Description of the task:
From the listing below, reproduce word for word the part that opens with the line containing "ATOM 39 O O" and closes with the line containing "ATOM 56 O O"; reproduce nothing else.

Top of Record extracts

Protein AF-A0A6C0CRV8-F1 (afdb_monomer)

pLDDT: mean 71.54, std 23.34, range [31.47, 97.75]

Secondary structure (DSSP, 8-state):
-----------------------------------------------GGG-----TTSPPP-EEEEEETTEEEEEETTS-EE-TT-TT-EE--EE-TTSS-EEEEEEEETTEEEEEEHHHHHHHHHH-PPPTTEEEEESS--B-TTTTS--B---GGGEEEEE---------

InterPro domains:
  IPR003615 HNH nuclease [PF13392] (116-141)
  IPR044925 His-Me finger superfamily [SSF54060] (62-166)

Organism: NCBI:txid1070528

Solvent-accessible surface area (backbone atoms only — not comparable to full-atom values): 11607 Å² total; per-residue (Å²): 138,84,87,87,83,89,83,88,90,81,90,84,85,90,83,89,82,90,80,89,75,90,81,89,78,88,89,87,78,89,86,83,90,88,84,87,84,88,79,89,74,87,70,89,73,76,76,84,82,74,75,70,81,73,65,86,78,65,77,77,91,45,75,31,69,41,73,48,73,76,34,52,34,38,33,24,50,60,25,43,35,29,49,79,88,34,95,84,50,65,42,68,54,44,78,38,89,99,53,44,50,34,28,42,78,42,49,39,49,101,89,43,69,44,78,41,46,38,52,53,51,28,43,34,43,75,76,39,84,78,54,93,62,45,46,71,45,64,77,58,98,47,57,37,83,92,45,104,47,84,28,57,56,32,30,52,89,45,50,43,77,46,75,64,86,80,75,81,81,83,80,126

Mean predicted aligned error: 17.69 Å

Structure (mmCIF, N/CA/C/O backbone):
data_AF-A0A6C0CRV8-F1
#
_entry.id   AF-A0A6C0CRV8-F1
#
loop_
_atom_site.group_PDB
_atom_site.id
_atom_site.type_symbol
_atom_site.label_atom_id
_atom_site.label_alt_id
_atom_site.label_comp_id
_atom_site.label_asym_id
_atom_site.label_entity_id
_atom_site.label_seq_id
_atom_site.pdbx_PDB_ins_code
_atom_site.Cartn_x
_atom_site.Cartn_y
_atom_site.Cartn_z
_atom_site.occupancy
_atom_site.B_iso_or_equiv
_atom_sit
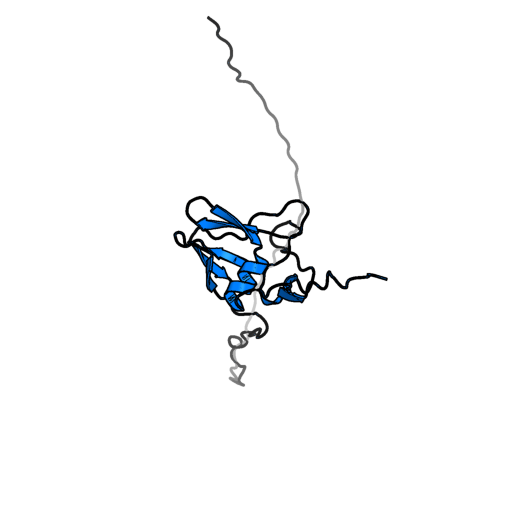e.auth_seq_id
_atom_site.auth_comp_id
_atom_site.auth_asym_id
_atom_site.auth_atom_id
_atom_site.pdbx_PDB_model_num
ATOM 1 N N . MET A 1 1 ? 33.988 26.286 45.593 1.00 41.56 1 MET A N 1
ATOM 2 C CA . MET A 1 1 ? 35.333 26.163 44.985 1.00 41.56 1 MET A CA 1
ATOM 3 C C . MET A 1 1 ? 35.196 25.039 43.976 1.00 41.56 1 MET A C 1
A
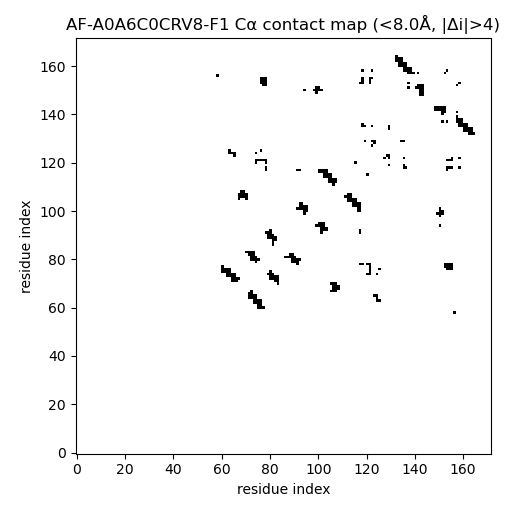TOM 5 O O . MET A 1 1 ? 34.837 23.955 44.400 1.00 41.56 1 MET A O 1
ATOM 9 N N . THR A 1 2 ? 35.120 25.309 42.676 1.00 38.22 2 THR A N 1
ATOM 10 C CA . THR A 1 2 ? 36.248 25.700 41.810 1.00 38.22 2 THR A CA 1
ATOM 11 C C . THR A 1 2 ? 35.751 26.648 40.704 1.00 38.22 2 THR A C 1
ATOM 13 O O . THR A 1 2 ? 34.666 26.449 40.167 1.00 38.22 2 THR A O 1
ATOM 16 N N . ARG A 1 3 ? 36.515 27.720 40.449 1.00 39.59 3 ARG A N 1
ATOM 17 C CA . ARG A 1 3 ? 36.376 28.679 39.330 1.00 39.59 3 ARG A CA 1
ATOM 18 C C . ARG A 1 3 ? 37.114 28.145 38.084 1.00 39.59 3 ARG A C 1
ATOM 20 O O . ARG A 1 3 ? 37.747 27.101 38.203 1.00 39.59 3 ARG A O 1
ATOM 27 N N . LEU A 1 4 ? 37.109 28.947 37.006 1.00 37.34 4 LEU A N 1
ATOM 28 C CA . LEU A 1 4 ? 37.889 28.922 35.742 1.00 37.34 4 LEU A CA 1
ATOM 29 C C . LEU A 1 4 ? 36.976 28.587 34.533 1.00 37.34 4 LEU A C 1
ATOM 31 O O . LEU A 1 4 ? 36.212 27.635 34.623 1.00 37.34 4 LEU A O 1
ATOM 35 N N . ASN A 1 5 ? 36.970 29.287 33.391 1.00 40.09 5 ASN A N 1
ATOM 36 C CA . ASN A 1 5 ? 37.781 30.411 32.909 1.00 40.09 5 ASN A CA 1
ATOM 37 C C . ASN A 1 5 ? 37.083 31.159 31.756 1.00 40.09 5 ASN A C 1
ATOM 39 O O . ASN A 1 5 ? 36.353 30.557 30.972 1.00 40.09 5 ASN A O 1
ATOM 43 N N . GLU A 1 6 ? 37.377 32.455 31.677 1.00 45.81 6 GLU A N 1
ATOM 44 C CA . GLU A 1 6 ? 37.191 33.365 30.542 1.00 45.81 6 GLU A CA 1
ATOM 45 C C . GLU A 1 6 ? 38.154 33.018 29.393 1.00 45.81 6 GLU A C 1
ATOM 47 O O . GLU A 1 6 ? 39.250 32.522 29.650 1.00 45.81 6 GLU A O 1
ATOM 52 N N . TYR A 1 7 ? 37.769 33.342 28.154 1.00 43.34 7 TYR A N 1
ATOM 53 C CA . TYR A 1 7 ? 38.692 33.624 27.049 1.00 43.34 7 TYR A CA 1
ATOM 54 C C . TYR A 1 7 ? 38.061 34.672 26.117 1.00 43.34 7 TYR A C 1
ATOM 56 O O . TYR A 1 7 ? 37.136 34.368 25.364 1.00 43.34 7 TYR A O 1
ATOM 64 N N . GLU A 1 8 ? 38.566 35.903 26.202 1.00 42.16 8 GLU A N 1
ATOM 65 C CA . GLU A 1 8 ? 38.707 36.817 25.062 1.00 42.16 8 GLU A CA 1
ATOM 66 C C . GLU A 1 8 ? 40.108 36.625 24.445 1.00 42.16 8 GLU A C 1
ATOM 68 O O . GLU A 1 8 ? 40.970 36.050 25.112 1.00 42.16 8 GLU A O 1
ATOM 73 N N . ASP A 1 9 ? 40.276 37.110 23.201 1.00 40.38 9 ASP A N 1
ATOM 74 C CA . ASP A 1 9 ? 41.509 37.421 22.427 1.00 40.38 9 ASP A CA 1
ATOM 75 C C . ASP A 1 9 ? 41.538 36.732 21.033 1.00 40.38 9 ASP A C 1
ATOM 77 O O . ASP A 1 9 ? 41.173 35.567 20.929 1.00 40.38 9 ASP A O 1
ATOM 81 N N . TYR A 1 10 ? 42.004 37.282 19.895 1.00 37.84 10 TYR A N 1
ATOM 82 C CA . TYR A 1 10 ? 42.508 38.600 19.460 1.00 37.84 10 TYR A CA 1
ATOM 83 C C . TYR A 1 10 ? 43.011 38.464 17.984 1.00 37.84 10 TYR A C 1
ATOM 85 O O . TYR A 1 10 ? 43.473 37.384 17.622 1.00 37.84 10 TYR A O 1
ATOM 93 N N . TYR A 1 11 ? 42.990 39.555 17.187 1.00 36.72 11 TYR A N 1
ATOM 94 C CA . TYR A 1 11 ? 43.581 39.781 15.828 1.00 36.72 11 TYR A CA 1
ATOM 95 C C . TYR A 1 11 ? 43.076 38.945 14.622 1.00 36.72 11 TYR A C 1
ATOM 97 O O . TYR A 1 11 ? 42.738 37.784 14.764 1.00 36.72 11 TYR A O 1
ATOM 105 N N . GLY A 1 12 ? 43.023 39.404 13.363 1.00 31.47 12 GLY A N 1
ATOM 106 C CA . GLY A 1 12 ? 43.530 40.591 12.664 1.00 31.47 12 GLY A CA 1
ATOM 107 C C . GLY A 1 12 ? 43.972 40.203 11.230 1.00 31.47 12 GLY A C 1
ATOM 108 O O . GLY A 1 12 ? 44.488 39.107 11.042 1.00 31.47 12 GLY A O 1
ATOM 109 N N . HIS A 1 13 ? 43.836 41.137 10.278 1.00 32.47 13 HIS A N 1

Bottom of Record extracts

Answer to this problem:
ATOM 39 O O . ASN A 1 5 ? 36.353 30.557 30.972 1.00 40.09 5 ASN A O 1
ATOM 43 N N . GLU A 1 6 ? 37.377 32.455 31.677 1.00 45.81 6 GLU A N 1
ATOM 44 C CA . GLU A 1 6 ? 37.191 33.365 30.542 1.00 45.81 6 GLU A CA 1
ATOM 45 C C . GLU A 1 6 ? 38.154 33.018 29.393 1.00 45.81 6 GLU A C 1
ATOM 47 O O . GLU A 1 6 ? 39.250 32.522 29.650 1.00 45.81 6 GLU A O 1
ATOM 52 N N . TYR A 1 7 ? 37.769 33.342 28.154 1.00 43.34 7 TYR A N 1
ATOM 53 C CA . TYR A 1 7 ? 38.692 33.624 27.049 1.00 43.34 7 TYR A CA 1
ATOM 54 C C . TYR A 1 7 ? 38.061 34.672 26.117 1.00 43.34 7 TYR A C 1
ATOM 56 O O . TYR A 1 7 ? 37.136 34.368 25.364 1.00 43.34 7 TYR A O 1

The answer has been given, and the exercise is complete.